● Task directions:
In the records below, find the line with "ATOM 18 C CA" and the line with "ATOM 44 O O". Print both exactly, along with every line between them, and no other line.

● Extracted information:

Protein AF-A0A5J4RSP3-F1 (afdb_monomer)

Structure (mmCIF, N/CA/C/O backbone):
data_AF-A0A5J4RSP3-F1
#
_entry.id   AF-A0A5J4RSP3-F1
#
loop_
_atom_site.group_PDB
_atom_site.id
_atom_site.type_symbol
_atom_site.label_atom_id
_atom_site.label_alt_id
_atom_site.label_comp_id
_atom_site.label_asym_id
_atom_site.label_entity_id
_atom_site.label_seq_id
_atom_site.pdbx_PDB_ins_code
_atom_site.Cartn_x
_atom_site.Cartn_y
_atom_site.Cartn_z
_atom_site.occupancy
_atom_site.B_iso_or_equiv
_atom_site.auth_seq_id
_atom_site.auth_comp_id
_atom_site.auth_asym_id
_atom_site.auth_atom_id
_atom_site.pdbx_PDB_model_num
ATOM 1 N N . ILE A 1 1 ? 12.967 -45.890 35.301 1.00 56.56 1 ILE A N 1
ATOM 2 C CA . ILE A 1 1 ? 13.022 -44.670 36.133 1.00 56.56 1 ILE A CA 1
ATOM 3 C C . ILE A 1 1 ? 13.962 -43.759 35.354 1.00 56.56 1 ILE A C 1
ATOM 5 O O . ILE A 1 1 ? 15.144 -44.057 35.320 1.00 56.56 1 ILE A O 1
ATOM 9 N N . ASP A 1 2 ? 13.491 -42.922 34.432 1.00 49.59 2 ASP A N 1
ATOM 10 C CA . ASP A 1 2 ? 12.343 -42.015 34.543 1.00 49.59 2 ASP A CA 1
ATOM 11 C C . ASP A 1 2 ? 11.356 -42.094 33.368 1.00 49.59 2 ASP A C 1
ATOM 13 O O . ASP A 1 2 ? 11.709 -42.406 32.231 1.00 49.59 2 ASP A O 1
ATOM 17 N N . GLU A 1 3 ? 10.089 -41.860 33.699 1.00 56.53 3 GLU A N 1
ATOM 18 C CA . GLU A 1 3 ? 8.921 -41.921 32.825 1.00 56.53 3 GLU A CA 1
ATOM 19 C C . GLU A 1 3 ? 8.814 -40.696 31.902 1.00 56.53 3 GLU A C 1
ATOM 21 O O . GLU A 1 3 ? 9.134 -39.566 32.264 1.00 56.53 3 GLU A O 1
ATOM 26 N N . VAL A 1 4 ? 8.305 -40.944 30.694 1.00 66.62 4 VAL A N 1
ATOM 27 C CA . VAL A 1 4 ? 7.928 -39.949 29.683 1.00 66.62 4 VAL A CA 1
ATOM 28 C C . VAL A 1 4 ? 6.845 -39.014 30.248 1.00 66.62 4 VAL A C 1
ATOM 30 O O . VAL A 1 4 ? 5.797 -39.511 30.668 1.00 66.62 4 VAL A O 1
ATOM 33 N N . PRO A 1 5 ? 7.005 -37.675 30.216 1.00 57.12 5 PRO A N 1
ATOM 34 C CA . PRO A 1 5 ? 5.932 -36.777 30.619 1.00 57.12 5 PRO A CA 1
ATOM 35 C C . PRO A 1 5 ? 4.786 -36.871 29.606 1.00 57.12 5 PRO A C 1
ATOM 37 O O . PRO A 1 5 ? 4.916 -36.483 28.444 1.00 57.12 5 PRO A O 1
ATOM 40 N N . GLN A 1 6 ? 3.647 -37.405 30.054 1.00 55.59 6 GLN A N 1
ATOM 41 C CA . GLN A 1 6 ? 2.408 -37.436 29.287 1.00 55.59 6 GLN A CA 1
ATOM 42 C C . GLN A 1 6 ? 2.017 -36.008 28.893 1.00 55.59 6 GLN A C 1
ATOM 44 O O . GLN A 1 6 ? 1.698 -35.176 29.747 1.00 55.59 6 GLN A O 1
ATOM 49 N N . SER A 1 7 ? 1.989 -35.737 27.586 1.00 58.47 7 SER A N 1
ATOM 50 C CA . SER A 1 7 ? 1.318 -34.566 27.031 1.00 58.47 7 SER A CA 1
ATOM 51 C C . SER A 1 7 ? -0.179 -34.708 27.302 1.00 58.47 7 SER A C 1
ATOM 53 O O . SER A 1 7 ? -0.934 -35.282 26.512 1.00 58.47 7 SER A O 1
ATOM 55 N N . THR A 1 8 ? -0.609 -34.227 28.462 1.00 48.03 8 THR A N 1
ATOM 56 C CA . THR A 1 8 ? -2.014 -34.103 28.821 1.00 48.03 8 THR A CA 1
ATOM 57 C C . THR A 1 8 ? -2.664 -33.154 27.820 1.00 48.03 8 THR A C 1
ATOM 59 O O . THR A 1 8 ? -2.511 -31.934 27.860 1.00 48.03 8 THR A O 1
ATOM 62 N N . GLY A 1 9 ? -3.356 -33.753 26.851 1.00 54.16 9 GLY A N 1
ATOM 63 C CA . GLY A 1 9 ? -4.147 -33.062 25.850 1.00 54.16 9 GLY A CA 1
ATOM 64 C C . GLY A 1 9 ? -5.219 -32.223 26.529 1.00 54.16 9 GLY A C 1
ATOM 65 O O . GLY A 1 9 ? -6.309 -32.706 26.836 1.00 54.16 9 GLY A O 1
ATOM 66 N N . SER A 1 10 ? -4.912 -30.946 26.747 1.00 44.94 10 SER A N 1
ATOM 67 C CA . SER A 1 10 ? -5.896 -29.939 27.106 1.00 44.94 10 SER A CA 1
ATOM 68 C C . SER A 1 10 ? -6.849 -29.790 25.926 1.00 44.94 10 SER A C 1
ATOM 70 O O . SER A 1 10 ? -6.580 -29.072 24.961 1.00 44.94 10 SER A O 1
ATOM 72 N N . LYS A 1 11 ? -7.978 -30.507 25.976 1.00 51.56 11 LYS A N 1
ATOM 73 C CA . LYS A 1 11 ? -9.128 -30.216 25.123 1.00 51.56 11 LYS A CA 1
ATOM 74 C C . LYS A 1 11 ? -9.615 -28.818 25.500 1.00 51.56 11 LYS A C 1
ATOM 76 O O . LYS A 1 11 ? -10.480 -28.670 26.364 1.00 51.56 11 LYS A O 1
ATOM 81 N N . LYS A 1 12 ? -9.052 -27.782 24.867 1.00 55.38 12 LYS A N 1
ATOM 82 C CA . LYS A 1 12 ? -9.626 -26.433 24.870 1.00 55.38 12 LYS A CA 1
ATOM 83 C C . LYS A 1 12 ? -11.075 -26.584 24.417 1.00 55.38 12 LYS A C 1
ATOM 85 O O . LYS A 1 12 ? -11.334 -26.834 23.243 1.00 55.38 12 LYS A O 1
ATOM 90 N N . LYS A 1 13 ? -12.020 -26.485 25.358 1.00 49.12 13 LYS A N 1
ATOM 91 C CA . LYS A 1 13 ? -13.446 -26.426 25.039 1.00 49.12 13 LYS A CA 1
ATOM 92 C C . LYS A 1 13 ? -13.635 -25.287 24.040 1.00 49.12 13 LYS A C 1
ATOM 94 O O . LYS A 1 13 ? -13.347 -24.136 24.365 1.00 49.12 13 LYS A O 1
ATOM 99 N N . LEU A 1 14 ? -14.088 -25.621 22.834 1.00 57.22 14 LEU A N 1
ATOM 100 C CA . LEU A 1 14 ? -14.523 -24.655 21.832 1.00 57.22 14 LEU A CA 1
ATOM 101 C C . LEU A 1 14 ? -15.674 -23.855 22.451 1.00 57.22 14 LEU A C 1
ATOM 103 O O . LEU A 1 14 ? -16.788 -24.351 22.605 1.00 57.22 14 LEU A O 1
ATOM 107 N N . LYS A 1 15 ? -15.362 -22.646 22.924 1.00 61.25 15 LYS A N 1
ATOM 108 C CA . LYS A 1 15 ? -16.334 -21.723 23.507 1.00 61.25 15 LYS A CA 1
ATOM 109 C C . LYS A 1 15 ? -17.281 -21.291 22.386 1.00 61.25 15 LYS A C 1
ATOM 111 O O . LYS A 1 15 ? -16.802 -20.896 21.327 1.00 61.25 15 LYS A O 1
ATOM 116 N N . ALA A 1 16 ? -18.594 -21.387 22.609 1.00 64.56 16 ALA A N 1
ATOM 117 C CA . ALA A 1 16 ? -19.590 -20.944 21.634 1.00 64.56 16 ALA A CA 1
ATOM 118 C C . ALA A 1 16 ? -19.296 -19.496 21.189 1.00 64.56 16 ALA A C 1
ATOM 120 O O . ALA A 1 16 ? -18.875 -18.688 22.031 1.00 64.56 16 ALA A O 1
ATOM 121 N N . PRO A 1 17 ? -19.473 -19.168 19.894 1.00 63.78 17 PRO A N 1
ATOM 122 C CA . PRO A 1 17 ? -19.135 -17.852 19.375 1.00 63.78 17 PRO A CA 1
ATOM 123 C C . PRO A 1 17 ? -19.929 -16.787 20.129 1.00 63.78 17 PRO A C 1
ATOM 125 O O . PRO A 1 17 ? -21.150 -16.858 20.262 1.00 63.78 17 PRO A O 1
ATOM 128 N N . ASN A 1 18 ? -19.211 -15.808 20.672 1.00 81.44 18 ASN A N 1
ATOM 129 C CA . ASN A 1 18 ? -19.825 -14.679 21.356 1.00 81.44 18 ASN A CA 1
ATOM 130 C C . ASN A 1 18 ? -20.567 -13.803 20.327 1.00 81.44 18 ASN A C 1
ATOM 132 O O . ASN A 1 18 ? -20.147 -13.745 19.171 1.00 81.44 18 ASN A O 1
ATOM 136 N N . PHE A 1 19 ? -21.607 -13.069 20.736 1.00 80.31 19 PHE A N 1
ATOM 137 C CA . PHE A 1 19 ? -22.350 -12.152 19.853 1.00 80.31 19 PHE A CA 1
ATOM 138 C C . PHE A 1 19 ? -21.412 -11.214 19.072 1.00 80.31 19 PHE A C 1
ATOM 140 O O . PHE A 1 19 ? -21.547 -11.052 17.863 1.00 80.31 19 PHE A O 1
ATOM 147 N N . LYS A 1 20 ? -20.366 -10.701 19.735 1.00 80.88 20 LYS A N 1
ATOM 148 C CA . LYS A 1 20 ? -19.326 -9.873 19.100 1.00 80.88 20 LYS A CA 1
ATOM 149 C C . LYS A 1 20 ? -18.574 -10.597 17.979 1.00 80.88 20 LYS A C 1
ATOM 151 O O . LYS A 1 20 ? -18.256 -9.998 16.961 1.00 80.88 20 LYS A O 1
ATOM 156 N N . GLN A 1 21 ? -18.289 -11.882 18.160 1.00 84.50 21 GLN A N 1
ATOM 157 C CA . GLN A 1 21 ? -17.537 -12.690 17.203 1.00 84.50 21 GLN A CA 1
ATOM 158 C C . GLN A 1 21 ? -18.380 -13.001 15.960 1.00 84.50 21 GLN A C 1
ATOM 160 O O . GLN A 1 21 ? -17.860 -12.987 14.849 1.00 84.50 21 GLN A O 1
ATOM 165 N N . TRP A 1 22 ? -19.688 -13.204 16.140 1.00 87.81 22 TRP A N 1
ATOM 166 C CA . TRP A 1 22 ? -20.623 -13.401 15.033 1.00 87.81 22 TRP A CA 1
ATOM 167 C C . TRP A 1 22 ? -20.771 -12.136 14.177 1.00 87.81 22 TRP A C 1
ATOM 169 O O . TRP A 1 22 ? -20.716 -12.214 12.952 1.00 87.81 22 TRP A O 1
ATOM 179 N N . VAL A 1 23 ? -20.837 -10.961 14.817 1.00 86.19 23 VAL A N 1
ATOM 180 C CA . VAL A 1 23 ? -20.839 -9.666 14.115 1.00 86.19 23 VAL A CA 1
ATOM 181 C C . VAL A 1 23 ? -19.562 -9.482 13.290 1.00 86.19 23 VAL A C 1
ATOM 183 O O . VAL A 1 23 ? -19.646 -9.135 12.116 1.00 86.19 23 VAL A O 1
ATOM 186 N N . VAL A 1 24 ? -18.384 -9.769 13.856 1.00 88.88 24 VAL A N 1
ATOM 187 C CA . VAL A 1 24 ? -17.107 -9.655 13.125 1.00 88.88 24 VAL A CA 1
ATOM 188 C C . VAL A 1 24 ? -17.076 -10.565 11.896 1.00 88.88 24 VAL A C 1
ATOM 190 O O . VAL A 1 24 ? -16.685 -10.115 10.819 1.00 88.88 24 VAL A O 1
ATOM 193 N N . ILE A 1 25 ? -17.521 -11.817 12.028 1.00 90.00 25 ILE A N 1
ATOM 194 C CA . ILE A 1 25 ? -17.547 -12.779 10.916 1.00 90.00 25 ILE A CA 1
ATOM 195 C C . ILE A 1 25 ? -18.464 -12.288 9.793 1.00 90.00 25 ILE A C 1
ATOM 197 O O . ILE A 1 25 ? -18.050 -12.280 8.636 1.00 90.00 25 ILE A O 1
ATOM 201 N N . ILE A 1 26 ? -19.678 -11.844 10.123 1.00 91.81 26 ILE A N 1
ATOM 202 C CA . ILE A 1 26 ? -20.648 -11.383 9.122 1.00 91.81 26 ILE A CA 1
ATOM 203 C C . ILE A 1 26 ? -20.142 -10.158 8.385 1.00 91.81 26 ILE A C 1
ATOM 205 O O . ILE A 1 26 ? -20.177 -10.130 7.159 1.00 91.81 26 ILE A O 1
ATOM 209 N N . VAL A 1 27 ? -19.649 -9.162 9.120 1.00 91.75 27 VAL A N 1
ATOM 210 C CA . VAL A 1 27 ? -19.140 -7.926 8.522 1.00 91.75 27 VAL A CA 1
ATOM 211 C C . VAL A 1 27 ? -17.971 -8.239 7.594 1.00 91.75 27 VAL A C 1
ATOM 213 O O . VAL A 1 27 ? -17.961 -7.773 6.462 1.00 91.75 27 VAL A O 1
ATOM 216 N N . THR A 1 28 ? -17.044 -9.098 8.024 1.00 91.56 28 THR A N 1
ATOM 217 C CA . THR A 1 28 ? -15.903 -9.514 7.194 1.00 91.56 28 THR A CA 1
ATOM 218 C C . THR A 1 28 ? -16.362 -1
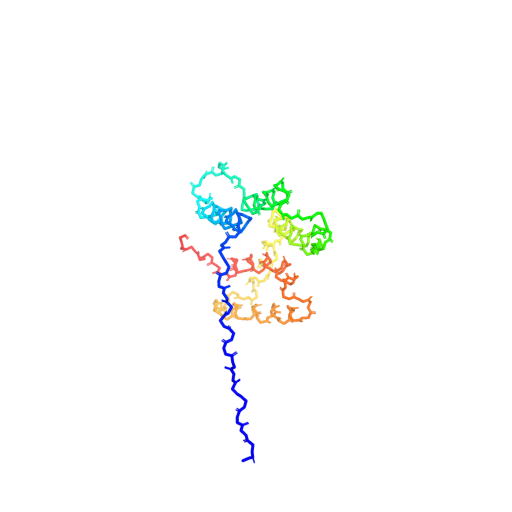0.236 5.928 1.00 91.56 28 THR A C 1
ATOM 220 O O . THR A 1 28 ? -15.864 -9.953 4.842 1.00 91.56 28 THR A O 1
ATOM 223 N N . LEU A 1 29 ? -17.337 -11.141 6.042 1.00 93.81 29 LEU A N 1
ATOM 224 C CA . LEU A 1 29 ? -17.858 -11.896 4.904 1.00 93.81 29 LEU A CA 1
ATOM 225 C C . LEU A 1 29 ? -18.587 -10.987 3.905 1.00 93.81 29 LEU A C 1
ATOM 227 O O . LEU A 1 29 ? -18.364 -11.108 2.703 1.00 93.81 29 LEU A O 1
ATOM 231 N N . ILE A 1 30 ? -19.383 -10.031 4.395 1.00 92.00 30 ILE A N 1
ATOM 232 C CA . ILE A 1 30 ? -20.010 -8.994 3.565 1.00 92.00 30 ILE A CA 1
ATOM 233 C C . ILE A 1 30 ? -18.938 -8.165 2.848 1.00 92.00 30 ILE A C 1
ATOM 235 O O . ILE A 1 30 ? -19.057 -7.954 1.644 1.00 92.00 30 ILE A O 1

● Solution for this task:
ATOM 18 C CA . GLU A 1 3 ? 8.921 -41.921 32.825 1.00 56.53 3 GLU A CA 1
ATOM 19 C C . GLU A 1 3 ? 8.814 -40.696 31.902 1.00 56.53 3 GLU A C 1
ATOM 21 O O . GLU A 1 3 ? 9.134 -39.566 32.264 1.00 56.53 3 GLU A O 1
ATOM 26 N N . VAL A 1 4 ? 8.305 -40.944 30.694 1.00 66.62 4 VAL A N 1
ATOM 27 C CA . VAL A 1 4 ? 7.928 -39.949 29.683 1.00 66.62 4 VAL A CA 1
ATOM 28 C C . VAL A 1 4 ? 6.845 -39.014 30.248 1.00 66.62 4 VAL A C 1
ATOM 30 O O . VAL A 1 4 ? 5.797 -39.511 30.668 1.00 66.62 4 VAL A O 1
ATOM 33 N N . PRO A 1 5 ? 7.005 -37.675 30.216 1.00 57.12 5 PRO A N 1
ATOM 34 C CA . PRO A 1 5 ? 5.932 -36.777 30.619 1.00 57.12 5 PRO A CA 1
ATOM 35 C C . PRO A 1 5 ? 4.786 -36.871 29.606 1.00 57.12 5 PRO A C 1
ATOM 37 O O . PRO A 1 5 ? 4.916 -36.483 28.444 1.00 57.12 5 PRO A O 1
ATOM 40 N N . GLN A 1 6 ? 3.647 -37.405 30.054 1.00 55.59 6 GLN A N 1
ATOM 41 C CA . GLN A 1 6 ? 2.408 -37.436 29.287 1.00 55.59 6 GLN A CA 1
ATOM 42 C C . GLN A 1 6 ? 2.017 -36.008 28.893 1.00 55.59 6 GLN A C 1
ATOM 44 O O . GLN A 1 6 ? 1.698 -35.176 29.747 1.00 55.59 6 GLN A O 1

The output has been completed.